(Excerpts from a dataset)
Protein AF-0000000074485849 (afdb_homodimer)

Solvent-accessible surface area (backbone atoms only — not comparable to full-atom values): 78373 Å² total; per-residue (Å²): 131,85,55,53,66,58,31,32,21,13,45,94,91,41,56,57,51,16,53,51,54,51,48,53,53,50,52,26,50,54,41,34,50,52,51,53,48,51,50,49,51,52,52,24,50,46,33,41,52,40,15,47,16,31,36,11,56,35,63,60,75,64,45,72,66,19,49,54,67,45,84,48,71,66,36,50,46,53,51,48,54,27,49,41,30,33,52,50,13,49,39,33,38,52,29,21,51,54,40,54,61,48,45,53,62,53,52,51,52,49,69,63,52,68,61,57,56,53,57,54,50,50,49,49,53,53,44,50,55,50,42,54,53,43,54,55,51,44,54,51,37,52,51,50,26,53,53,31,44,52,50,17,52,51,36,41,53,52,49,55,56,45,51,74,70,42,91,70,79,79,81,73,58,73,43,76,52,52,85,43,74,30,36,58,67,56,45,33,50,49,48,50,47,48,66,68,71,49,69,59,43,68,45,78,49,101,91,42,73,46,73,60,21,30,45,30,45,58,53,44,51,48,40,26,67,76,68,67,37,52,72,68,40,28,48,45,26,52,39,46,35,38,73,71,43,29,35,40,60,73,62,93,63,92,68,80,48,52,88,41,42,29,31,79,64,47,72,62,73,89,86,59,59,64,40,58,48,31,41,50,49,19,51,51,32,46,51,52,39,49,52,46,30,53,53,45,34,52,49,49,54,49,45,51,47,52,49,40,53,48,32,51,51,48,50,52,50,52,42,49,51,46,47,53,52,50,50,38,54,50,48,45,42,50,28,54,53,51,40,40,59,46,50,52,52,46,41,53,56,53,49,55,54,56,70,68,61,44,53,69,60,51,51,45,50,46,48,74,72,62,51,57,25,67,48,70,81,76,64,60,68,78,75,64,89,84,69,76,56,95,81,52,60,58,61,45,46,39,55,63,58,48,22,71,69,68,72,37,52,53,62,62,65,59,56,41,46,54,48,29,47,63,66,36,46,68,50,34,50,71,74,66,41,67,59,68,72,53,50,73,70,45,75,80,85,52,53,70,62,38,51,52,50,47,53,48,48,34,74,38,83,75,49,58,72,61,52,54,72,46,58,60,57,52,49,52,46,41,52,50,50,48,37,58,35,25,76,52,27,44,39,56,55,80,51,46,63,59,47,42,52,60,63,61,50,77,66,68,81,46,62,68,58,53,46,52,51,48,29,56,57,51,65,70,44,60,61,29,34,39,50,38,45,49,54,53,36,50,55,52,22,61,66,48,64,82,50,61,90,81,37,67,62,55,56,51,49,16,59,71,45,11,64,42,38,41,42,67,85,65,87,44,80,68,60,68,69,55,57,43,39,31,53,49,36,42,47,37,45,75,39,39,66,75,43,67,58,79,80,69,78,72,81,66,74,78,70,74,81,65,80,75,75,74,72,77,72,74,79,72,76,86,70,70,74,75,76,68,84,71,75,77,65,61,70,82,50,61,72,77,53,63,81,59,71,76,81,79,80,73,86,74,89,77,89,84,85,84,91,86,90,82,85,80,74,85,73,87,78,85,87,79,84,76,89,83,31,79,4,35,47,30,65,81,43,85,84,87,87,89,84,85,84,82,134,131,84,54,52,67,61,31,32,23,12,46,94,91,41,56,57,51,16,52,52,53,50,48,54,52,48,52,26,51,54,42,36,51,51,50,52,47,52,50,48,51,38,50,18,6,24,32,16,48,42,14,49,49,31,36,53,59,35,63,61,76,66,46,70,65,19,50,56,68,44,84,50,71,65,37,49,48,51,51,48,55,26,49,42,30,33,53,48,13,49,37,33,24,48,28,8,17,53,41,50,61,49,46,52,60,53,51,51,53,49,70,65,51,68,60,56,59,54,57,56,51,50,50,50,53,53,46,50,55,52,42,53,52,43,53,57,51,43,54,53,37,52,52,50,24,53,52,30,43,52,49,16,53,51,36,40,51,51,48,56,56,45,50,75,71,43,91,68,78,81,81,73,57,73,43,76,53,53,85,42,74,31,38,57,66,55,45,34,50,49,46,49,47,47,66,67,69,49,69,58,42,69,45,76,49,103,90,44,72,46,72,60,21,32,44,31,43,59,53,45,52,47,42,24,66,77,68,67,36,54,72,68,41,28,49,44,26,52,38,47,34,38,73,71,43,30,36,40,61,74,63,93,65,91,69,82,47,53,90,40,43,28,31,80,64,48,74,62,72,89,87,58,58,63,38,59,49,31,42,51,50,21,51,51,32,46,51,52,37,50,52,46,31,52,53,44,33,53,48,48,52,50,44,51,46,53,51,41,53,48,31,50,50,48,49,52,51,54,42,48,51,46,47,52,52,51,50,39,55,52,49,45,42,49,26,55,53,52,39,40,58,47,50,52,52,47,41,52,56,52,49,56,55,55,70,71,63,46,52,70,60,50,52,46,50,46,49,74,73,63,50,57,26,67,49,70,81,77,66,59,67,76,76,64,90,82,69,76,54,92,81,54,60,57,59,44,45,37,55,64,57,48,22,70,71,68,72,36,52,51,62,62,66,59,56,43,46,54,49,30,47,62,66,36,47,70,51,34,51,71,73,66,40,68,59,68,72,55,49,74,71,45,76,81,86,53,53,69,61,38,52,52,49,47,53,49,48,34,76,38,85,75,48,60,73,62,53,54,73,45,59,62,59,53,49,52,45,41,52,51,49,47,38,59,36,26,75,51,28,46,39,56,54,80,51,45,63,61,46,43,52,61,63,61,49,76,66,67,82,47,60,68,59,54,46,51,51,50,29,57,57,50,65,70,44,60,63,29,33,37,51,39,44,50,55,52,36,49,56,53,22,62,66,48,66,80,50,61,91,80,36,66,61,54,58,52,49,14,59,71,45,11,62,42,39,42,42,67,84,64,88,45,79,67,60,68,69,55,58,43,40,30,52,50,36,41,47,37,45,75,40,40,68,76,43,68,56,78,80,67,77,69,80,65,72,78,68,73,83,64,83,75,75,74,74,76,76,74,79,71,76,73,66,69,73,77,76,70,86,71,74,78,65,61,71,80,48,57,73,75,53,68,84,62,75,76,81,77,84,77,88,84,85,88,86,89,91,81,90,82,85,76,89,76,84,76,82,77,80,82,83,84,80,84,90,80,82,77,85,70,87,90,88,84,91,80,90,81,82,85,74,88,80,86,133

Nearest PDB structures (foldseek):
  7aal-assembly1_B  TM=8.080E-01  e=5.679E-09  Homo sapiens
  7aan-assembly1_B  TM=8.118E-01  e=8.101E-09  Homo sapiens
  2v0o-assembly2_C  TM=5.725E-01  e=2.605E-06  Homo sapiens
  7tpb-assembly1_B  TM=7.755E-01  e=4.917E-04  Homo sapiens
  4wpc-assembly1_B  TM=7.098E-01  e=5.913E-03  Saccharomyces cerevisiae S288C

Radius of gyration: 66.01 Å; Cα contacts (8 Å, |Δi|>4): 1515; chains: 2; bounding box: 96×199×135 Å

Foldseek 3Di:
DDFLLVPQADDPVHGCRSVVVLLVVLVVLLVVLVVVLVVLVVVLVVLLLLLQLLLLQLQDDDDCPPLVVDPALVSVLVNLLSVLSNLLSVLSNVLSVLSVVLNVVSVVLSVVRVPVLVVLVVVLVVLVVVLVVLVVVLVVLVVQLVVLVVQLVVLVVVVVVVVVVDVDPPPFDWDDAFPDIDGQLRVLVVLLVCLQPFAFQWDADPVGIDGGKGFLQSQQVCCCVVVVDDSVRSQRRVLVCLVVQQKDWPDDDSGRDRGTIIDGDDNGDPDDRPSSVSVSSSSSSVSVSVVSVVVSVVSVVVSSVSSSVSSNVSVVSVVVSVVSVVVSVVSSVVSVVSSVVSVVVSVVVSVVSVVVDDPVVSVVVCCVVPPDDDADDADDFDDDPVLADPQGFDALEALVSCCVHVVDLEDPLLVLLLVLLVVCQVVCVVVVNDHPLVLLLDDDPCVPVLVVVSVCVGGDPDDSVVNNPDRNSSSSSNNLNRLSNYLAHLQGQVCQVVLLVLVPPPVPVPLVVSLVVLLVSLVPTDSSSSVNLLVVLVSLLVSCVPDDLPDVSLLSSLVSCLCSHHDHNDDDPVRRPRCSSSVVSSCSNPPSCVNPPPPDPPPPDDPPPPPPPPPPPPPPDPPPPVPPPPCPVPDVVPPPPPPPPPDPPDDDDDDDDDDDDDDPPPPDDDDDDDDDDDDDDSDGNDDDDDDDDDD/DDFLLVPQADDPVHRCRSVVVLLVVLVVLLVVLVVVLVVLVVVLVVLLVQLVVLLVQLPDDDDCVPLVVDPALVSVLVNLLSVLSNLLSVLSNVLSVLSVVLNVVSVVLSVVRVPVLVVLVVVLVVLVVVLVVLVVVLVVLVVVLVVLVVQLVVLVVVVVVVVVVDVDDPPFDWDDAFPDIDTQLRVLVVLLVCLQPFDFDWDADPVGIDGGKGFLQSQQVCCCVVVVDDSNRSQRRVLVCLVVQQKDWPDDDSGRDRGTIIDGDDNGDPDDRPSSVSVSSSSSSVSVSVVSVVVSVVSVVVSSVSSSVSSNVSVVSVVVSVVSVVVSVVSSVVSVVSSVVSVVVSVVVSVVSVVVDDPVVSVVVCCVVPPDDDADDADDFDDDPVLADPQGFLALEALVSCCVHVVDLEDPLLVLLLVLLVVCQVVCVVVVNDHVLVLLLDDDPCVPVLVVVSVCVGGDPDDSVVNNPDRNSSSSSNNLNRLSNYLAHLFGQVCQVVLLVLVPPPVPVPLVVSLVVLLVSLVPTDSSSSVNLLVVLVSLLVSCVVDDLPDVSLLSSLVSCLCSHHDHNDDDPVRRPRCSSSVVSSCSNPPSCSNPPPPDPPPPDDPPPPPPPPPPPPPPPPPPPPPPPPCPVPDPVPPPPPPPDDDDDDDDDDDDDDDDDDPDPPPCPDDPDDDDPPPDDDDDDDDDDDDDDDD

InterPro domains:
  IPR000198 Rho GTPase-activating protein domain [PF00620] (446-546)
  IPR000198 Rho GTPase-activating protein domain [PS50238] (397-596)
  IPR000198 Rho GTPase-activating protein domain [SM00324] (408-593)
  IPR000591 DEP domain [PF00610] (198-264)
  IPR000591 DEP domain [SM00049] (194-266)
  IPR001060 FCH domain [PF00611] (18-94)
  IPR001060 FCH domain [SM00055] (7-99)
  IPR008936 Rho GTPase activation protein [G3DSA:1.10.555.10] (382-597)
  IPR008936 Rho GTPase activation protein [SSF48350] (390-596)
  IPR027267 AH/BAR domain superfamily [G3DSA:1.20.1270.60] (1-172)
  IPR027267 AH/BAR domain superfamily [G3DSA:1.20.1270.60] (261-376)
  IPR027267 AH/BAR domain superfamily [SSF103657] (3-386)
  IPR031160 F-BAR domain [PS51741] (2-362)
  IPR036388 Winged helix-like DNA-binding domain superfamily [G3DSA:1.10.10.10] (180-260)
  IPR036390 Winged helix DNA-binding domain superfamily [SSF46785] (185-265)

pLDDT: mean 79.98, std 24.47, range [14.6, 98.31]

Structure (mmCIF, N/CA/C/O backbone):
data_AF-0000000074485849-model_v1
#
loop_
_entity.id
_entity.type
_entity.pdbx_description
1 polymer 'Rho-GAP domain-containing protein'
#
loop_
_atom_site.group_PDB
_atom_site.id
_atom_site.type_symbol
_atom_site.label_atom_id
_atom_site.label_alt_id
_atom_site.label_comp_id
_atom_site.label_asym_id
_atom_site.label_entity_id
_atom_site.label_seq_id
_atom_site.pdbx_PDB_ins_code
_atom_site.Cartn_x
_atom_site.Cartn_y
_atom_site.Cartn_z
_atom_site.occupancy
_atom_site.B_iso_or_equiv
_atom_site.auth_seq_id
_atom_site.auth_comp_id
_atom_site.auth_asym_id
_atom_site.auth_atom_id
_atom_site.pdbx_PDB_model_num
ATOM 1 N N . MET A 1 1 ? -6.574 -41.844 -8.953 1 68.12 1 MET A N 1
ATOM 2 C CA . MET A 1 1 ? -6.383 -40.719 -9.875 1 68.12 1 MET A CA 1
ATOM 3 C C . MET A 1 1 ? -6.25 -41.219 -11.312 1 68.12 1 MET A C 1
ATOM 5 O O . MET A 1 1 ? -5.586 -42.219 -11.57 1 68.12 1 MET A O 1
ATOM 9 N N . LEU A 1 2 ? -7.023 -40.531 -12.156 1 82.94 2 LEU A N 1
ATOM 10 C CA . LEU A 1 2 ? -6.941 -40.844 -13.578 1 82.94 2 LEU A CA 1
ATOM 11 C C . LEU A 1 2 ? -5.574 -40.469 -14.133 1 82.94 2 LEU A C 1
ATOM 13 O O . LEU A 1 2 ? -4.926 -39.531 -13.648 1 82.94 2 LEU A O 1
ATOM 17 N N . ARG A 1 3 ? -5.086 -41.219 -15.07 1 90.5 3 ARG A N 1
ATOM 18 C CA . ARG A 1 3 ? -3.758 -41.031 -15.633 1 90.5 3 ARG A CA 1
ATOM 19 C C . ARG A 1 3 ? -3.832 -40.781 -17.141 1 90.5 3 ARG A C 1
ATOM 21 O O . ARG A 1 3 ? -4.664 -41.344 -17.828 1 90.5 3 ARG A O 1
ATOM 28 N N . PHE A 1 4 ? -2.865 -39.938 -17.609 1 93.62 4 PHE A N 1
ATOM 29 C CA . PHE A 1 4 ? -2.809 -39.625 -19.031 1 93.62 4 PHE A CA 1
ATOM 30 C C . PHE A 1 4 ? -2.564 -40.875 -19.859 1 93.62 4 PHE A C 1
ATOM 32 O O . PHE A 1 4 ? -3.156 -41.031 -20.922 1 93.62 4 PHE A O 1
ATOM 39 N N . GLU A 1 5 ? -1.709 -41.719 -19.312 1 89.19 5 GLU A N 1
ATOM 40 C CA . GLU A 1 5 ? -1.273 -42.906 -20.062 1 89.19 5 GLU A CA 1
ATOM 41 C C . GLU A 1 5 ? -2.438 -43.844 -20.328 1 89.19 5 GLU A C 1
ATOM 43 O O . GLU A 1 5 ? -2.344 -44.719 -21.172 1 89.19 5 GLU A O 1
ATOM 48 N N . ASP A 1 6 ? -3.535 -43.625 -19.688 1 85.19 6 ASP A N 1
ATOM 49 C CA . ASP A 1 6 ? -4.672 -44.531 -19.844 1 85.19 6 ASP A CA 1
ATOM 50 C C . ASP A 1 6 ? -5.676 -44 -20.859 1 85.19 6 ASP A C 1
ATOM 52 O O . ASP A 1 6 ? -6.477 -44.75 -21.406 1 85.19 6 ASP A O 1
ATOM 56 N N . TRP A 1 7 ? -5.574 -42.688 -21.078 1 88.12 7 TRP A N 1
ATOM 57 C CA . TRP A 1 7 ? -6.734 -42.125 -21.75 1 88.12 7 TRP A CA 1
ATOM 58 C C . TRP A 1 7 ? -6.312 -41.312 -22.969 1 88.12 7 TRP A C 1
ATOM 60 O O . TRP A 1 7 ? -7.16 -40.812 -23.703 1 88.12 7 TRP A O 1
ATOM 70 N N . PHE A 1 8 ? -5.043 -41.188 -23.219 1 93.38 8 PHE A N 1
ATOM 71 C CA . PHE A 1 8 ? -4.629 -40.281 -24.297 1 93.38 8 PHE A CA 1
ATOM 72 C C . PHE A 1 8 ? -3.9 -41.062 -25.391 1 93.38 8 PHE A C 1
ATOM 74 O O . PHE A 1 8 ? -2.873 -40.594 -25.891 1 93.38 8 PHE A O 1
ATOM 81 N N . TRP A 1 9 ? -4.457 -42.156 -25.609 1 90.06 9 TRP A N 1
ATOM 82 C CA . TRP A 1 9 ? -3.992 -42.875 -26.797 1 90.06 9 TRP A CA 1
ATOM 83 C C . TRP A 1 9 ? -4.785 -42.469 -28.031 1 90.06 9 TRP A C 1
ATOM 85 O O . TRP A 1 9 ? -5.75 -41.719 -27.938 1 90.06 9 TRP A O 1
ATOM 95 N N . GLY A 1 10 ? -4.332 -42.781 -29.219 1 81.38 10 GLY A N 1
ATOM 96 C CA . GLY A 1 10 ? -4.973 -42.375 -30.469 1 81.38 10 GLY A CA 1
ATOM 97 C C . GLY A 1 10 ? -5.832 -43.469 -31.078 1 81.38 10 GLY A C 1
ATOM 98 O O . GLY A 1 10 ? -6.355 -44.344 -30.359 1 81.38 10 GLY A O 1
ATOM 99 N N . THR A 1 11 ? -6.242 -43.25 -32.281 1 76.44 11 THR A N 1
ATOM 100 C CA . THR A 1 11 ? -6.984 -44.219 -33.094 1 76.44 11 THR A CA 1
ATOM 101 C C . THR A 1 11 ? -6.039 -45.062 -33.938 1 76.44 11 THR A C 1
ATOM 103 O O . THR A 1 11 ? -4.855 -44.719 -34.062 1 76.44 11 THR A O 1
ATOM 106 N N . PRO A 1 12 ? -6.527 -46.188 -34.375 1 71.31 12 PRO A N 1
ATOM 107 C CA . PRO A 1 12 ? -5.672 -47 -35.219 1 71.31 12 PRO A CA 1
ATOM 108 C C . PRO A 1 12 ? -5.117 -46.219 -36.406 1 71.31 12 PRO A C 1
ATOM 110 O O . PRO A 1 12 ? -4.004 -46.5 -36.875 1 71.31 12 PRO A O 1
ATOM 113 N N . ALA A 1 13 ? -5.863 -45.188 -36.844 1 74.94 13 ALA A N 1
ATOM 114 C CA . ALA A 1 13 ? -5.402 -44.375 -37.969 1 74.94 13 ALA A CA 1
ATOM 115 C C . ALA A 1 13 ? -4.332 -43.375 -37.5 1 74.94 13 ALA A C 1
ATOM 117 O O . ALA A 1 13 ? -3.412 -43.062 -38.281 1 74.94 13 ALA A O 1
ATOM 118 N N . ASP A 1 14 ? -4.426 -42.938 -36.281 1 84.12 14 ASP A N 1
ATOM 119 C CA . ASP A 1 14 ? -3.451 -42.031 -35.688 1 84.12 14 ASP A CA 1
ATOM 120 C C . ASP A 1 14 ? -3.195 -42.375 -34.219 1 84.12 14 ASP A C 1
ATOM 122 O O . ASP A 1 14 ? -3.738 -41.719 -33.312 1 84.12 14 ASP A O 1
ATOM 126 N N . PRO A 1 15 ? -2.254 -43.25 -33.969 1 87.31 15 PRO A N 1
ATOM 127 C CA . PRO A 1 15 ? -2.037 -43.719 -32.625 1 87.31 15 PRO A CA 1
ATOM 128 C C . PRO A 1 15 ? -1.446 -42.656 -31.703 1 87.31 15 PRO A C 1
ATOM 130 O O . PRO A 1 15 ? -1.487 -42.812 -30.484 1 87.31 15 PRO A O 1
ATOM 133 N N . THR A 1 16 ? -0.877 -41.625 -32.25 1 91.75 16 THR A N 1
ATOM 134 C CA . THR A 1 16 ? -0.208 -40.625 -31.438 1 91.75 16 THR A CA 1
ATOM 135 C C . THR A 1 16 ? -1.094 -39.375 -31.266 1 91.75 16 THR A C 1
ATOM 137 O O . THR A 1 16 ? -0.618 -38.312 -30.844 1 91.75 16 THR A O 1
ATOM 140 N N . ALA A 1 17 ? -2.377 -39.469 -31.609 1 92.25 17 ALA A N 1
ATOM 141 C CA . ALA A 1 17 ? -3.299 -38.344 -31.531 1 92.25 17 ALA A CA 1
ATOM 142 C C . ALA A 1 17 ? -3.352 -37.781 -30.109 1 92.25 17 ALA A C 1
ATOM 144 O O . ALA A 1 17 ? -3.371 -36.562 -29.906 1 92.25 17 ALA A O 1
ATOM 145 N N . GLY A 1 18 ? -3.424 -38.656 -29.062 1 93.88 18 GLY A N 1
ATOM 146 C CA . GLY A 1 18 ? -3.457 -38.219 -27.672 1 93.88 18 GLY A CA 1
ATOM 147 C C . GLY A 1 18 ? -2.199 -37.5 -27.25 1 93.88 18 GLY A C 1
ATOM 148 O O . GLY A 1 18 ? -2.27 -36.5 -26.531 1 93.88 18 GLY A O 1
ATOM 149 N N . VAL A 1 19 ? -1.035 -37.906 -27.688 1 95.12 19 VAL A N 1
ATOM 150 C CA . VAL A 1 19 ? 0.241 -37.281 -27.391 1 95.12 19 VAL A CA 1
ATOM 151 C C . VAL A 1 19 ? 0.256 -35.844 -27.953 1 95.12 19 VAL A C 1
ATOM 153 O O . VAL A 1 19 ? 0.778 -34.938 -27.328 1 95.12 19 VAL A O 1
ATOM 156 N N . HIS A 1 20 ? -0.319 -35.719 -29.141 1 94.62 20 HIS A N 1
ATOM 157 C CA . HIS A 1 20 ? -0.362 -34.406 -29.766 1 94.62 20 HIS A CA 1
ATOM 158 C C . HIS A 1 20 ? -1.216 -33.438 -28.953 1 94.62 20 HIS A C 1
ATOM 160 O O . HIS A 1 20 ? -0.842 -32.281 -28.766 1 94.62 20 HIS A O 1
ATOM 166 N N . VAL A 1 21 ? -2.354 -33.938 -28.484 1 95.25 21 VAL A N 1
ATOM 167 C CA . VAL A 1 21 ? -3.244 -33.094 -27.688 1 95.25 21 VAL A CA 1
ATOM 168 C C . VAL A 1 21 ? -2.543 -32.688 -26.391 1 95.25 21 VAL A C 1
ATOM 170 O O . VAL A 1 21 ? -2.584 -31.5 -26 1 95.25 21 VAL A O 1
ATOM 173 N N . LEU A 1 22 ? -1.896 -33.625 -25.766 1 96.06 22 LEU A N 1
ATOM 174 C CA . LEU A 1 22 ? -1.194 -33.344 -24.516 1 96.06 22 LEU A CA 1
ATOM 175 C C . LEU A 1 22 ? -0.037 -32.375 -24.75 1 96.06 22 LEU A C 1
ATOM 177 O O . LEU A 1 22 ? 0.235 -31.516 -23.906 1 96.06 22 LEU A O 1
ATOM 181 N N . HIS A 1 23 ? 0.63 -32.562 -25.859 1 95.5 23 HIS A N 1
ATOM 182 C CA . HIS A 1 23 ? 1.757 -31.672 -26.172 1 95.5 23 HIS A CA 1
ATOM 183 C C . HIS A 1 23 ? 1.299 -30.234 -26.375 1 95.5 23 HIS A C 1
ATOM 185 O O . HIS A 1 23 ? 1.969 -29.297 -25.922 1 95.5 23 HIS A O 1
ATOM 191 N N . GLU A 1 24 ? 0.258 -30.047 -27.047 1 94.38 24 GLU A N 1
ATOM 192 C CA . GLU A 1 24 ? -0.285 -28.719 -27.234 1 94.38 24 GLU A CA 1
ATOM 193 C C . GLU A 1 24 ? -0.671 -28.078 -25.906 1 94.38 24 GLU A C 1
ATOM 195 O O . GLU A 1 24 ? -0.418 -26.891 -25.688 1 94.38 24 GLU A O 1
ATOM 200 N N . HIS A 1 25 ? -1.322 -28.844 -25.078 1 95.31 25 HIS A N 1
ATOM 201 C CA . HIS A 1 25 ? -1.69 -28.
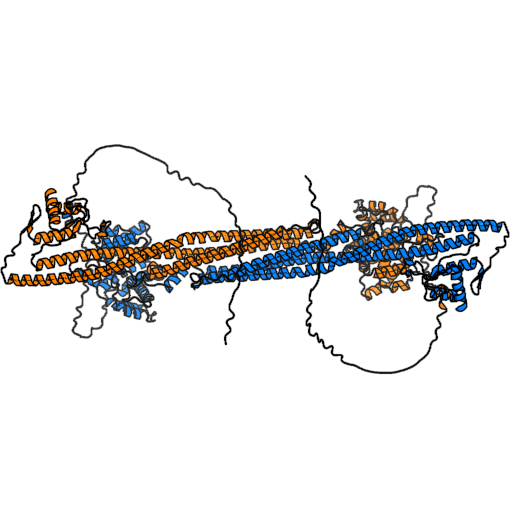359 -23.766 1 95.31 25 HIS A CA 1
ATOM 202 C C . HIS A 1 25 ? -0.455 -28 -22.938 1 95.31 25 HIS A C 1
ATOM 204 O O . HIS A 1 25 ? -0.455 -27 -22.219 1 95.31 25 HIS A O 1
ATOM 210 N N . TYR A 1 26 ? 0.51 -28.844 -23.047 1 95.25 26 TYR A N 1
ATOM 211 C CA . TYR A 1 26 ? 1.78 -28.609 -22.359 1 95.25 26 TYR A CA 1
ATOM 212 C C . TYR A 1 26 ? 2.404 -27.297 -22.812 1 95.25 26 TYR A C 1
ATOM 214 O O . TYR A 1 26 ? 2.857 -26.5 -21.984 1 95.25 26 TYR A O 1
ATOM 222 N N . GLN A 1 27 ? 2.441 -27.031 -24.094 1 94.31 27 GLN A N 1
ATOM 223 C CA . GLN A 1 27 ? 3.004 -25.797 -24.609 1 94.31 27 GLN A CA 1
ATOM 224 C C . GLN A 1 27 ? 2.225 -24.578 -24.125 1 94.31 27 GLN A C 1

Work item:
Can you repeat, word for word, every line above from the one containing "ATOM 43 O O" down to the one containing "ATOM 70 N N", including both?

Answer box:
ATOM 43 O O . GLU A 1 5 ? -2.344 -44.719 -21.172 1 89.19 5 GLU A O 1
ATOM 48 N N . ASP A 1 6 ? -3.535 -43.625 -19.688 1 85.19 6 ASP A N 1
ATOM 49 C CA . ASP A 1 6 ? -4.672 -44.531 -19.844 1 85.19 6 ASP A CA 1
ATOM 50 C C . ASP A 1 6 ? -5.676 -44 -20.859 1 85.19 6 ASP A C 1
ATOM 52 O O . ASP A 1 6 ? -6.477 -44.75 -21.406 1 85.19 6 ASP A O 1
ATOM 56 N N . TRP A 1 7 ? -5.574 -42.688 -21.078 1 88.12 7 TRP A N 1
ATOM 57 C CA . TRP A 1 7 ? -6.734 -42.125 -21.75 1 88.12 7 TRP A CA 1
ATOM 58 C C . TRP A 1 7 ? -6.312 -41.312 -22.969 1 88.12 7 TRP A C 1
ATOM 60 O O . TRP A 1 7 ? -7.16 -40.812 -23.703 1 88.12 7 TRP A O 1
ATOM 70 N N . PHE A 1 8 ? -5.043 -41.188 -23.219 1 93.38 8 PHE A N 1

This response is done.